[Data entries]
++++++

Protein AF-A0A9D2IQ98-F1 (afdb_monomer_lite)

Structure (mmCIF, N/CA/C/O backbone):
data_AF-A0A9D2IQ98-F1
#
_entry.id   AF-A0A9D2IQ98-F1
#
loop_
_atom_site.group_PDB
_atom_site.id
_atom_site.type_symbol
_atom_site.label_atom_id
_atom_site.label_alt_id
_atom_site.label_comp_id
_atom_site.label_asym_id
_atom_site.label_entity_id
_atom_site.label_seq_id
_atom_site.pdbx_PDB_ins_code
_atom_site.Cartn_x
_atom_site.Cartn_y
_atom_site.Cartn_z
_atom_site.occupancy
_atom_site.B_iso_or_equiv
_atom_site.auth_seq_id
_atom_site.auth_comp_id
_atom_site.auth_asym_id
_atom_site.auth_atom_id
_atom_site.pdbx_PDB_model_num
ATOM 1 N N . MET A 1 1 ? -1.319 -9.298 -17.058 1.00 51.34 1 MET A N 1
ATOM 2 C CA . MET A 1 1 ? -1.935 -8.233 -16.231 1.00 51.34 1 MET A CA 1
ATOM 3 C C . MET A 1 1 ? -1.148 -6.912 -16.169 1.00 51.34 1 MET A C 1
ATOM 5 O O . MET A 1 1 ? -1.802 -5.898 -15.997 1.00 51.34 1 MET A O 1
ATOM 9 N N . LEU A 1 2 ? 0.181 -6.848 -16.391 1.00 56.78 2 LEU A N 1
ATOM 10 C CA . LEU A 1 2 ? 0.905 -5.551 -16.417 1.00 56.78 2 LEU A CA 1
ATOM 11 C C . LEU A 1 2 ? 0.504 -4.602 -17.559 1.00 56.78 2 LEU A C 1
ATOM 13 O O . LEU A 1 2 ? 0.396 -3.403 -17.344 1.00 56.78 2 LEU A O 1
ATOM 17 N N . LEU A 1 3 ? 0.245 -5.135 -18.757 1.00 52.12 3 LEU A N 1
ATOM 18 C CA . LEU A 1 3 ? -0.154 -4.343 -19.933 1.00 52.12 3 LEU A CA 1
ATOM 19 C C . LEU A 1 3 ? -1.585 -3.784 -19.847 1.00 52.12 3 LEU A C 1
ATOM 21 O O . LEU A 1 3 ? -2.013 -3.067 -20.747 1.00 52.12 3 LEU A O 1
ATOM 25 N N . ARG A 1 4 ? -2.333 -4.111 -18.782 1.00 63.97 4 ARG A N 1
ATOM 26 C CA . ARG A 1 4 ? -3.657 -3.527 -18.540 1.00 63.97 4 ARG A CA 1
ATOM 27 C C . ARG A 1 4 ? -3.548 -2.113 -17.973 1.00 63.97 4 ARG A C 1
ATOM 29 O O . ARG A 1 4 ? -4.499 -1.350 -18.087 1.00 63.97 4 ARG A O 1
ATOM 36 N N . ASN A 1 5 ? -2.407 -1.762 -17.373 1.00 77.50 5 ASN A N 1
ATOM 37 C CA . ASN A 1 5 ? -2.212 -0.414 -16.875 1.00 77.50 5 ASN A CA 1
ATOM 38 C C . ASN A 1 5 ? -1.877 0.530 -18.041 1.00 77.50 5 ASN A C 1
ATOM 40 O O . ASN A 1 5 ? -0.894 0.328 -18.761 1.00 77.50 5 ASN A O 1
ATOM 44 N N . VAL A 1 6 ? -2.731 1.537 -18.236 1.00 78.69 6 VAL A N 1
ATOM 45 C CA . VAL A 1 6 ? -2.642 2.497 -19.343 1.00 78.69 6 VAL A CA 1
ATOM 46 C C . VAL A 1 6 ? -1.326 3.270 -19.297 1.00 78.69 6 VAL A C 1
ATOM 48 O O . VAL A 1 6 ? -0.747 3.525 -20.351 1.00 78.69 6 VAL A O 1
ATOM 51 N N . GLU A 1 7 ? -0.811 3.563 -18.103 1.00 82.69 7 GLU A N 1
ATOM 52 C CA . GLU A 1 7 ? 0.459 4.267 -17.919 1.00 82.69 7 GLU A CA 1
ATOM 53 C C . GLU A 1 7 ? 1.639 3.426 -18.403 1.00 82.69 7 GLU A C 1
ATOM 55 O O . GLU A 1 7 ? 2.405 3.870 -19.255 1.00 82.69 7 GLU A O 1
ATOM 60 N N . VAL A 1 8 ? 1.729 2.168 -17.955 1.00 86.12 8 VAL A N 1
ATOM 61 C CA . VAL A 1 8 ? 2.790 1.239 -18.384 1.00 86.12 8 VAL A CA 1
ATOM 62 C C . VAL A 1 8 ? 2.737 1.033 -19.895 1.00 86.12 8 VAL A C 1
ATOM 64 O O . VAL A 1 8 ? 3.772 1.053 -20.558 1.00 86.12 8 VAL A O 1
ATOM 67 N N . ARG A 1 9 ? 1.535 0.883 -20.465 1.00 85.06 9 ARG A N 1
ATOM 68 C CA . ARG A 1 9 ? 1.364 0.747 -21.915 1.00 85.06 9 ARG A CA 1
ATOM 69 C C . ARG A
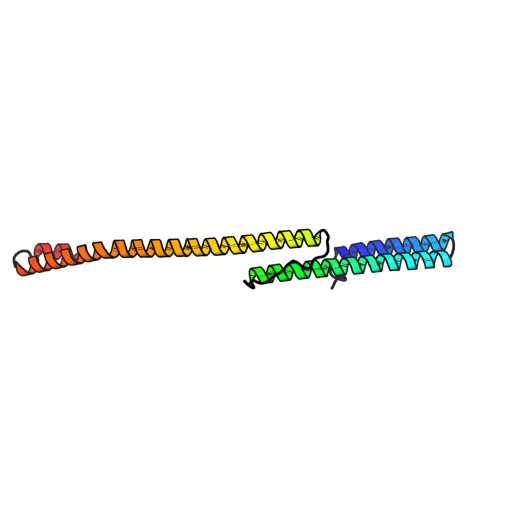 1 9 ? 1.829 1.999 -22.660 1.00 85.06 9 ARG A C 1
ATOM 71 O O . ARG A 1 9 ? 2.515 1.867 -23.670 1.00 85.06 9 ARG A O 1
ATOM 78 N N . ARG A 1 10 ? 1.501 3.193 -22.158 1.00 88.31 10 ARG A N 1
ATOM 79 C CA . ARG A 1 10 ? 1.931 4.469 -22.745 1.00 88.31 10 ARG A CA 1
ATOM 80 C C . ARG A 1 10 ? 3.453 4.610 -22.696 1.00 88.31 10 ARG A C 1
ATOM 82 O O . ARG A 1 10 ? 4.060 4.876 -23.730 1.00 88.31 10 ARG A O 1
ATOM 89 N N . THR A 1 11 ? 4.086 4.352 -21.554 1.00 89.94 11 THR A N 1
ATOM 90 C CA . THR A 1 11 ? 5.550 4.423 -21.418 1.00 89.94 11 THR A CA 1
ATOM 91 C C . THR A 1 11 ? 6.252 3.426 -22.335 1.00 89.94 11 THR A C 1
ATOM 93 O O . THR A 1 11 ? 7.189 3.802 -23.032 1.00 89.94 11 THR A O 1
ATOM 96 N N . VAL A 1 12 ? 5.764 2.182 -22.411 1.00 91.50 12 VAL A N 1
ATOM 97 C CA . VAL A 1 12 ? 6.314 1.170 -23.328 1.00 91.50 12 VAL A CA 1
ATOM 98 C C . VAL A 1 12 ? 6.136 1.593 -24.787 1.00 91.50 12 VAL A C 1
ATOM 100 O O . VAL A 1 12 ? 7.073 1.453 -25.564 1.00 91.50 12 VAL A O 1
ATOM 103 N N . SER A 1 13 ? 4.984 2.158 -25.169 1.00 90.25 13 SER A N 1
ATOM 104 C CA . SER A 1 13 ? 4.786 2.642 -26.544 1.00 90.25 13 SER A CA 1
ATOM 105 C C . SER A 1 13 ? 5.741 3.778 -26.912 1.00 90.25 13 SER A C 1
ATOM 107 O O . SER A 1 13 ? 6.338 3.738 -27.983 1.00 90.25 13 SER A O 1
ATOM 109 N N . VAL A 1 14 ? 5.956 4.744 -26.014 1.00 93.75 14 VAL A N 1
ATOM 110 C CA . VAL A 1 14 ? 6.912 5.838 -26.237 1.00 93.75 14 VAL A CA 1
ATOM 111 C C . VAL A 1 14 ? 8.335 5.288 -26.330 1.00 93.75 14 VAL A C 1
ATOM 113 O O . VAL A 1 14 ? 9.069 5.656 -27.242 1.00 93.75 14 VAL A O 1
ATOM 116 N N . PHE A 1 15 ? 8.705 4.357 -25.447 1.00 93.88 15 PHE A N 1
ATOM 117 C CA . PHE A 1 15 ? 10.013 3.706 -25.478 1.00 93.88 15 PHE A CA 1
ATOM 118 C C . PHE A 1 15 ? 10.254 2.962 -26.796 1.00 93.88 15 PHE A C 1
ATOM 120 O O . PHE A 1 15 ? 11.333 3.067 -27.368 1.00 93.88 15 PHE A O 1
ATOM 127 N N . LEU A 1 16 ? 9.249 2.244 -27.308 1.00 93.75 16 LEU A N 1
ATOM 128 C CA . LEU A 1 16 ? 9.344 1.552 -28.594 1.00 93.75 16 LEU A CA 1
ATOM 129 C C . LEU A 1 16 ? 9.516 2.532 -29.757 1.00 93.75 16 LEU A C 1
ATOM 131 O O . LEU A 1 16 ? 10.364 2.297 -30.610 1.00 93.75 16 LEU A O 1
ATOM 135 N N . VAL A 1 17 ? 8.770 3.641 -29.779 1.00 95.56 17 VAL A N 1
ATOM 136 C CA . VAL A 1 17 ? 8.910 4.670 -30.825 1.00 95.56 17 VAL A CA 1
ATOM 137 C C . VAL A 1 17 ? 10.316 5.274 -30.812 1.00 95.56 17 VAL A C 1
ATOM 139 O O . VAL A 1 17 ? 10.965 5.339 -31.855 1.00 95.56 17 VAL A O 1
ATOM 142 N N . VAL A 1 18 ? 10.818 5.655 -29.633 1.00 95.44 18 VAL A N 1
ATOM 143 C CA . VAL A 1 18 ? 12.175 6.204 -29.477 1.00 95.44 18 VAL A CA 1
ATOM 144 C C . VAL A 1 18 ? 13.237 5.162 -29.839 1.00 95.44 18 VAL A C 1
ATOM 146 O O . VAL A 1 18 ? 14.200 5.482 -30.530 1.00 95.44 18 VAL A O 1
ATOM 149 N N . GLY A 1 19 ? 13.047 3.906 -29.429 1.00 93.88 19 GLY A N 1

++++++

■ What this task involves:
Take the entries above and return only the lines from the one with "ATOM 91 C C" to the one with "ATOM 97 C CA", both included, unchanged.

■ Task solution:
ATOM 91 C C . THR A 1 11 ? 6.252 3.426 -22.335 1.00 89.94 11 THR A C 1
ATOM 93 O O . THR A 1 11 ? 7.189 3.802 -23.032 1.00 89.94 11 THR A O 1
ATOM 96 N N . VAL A 1 12 ? 5.764 2.182 -22.411 1.00 91.50 12 VAL A N 1
ATOM 97 C CA . VAL A 1 12 ? 6.314 1.170 -23.328 1.00 91.50 12 VAL A CA 1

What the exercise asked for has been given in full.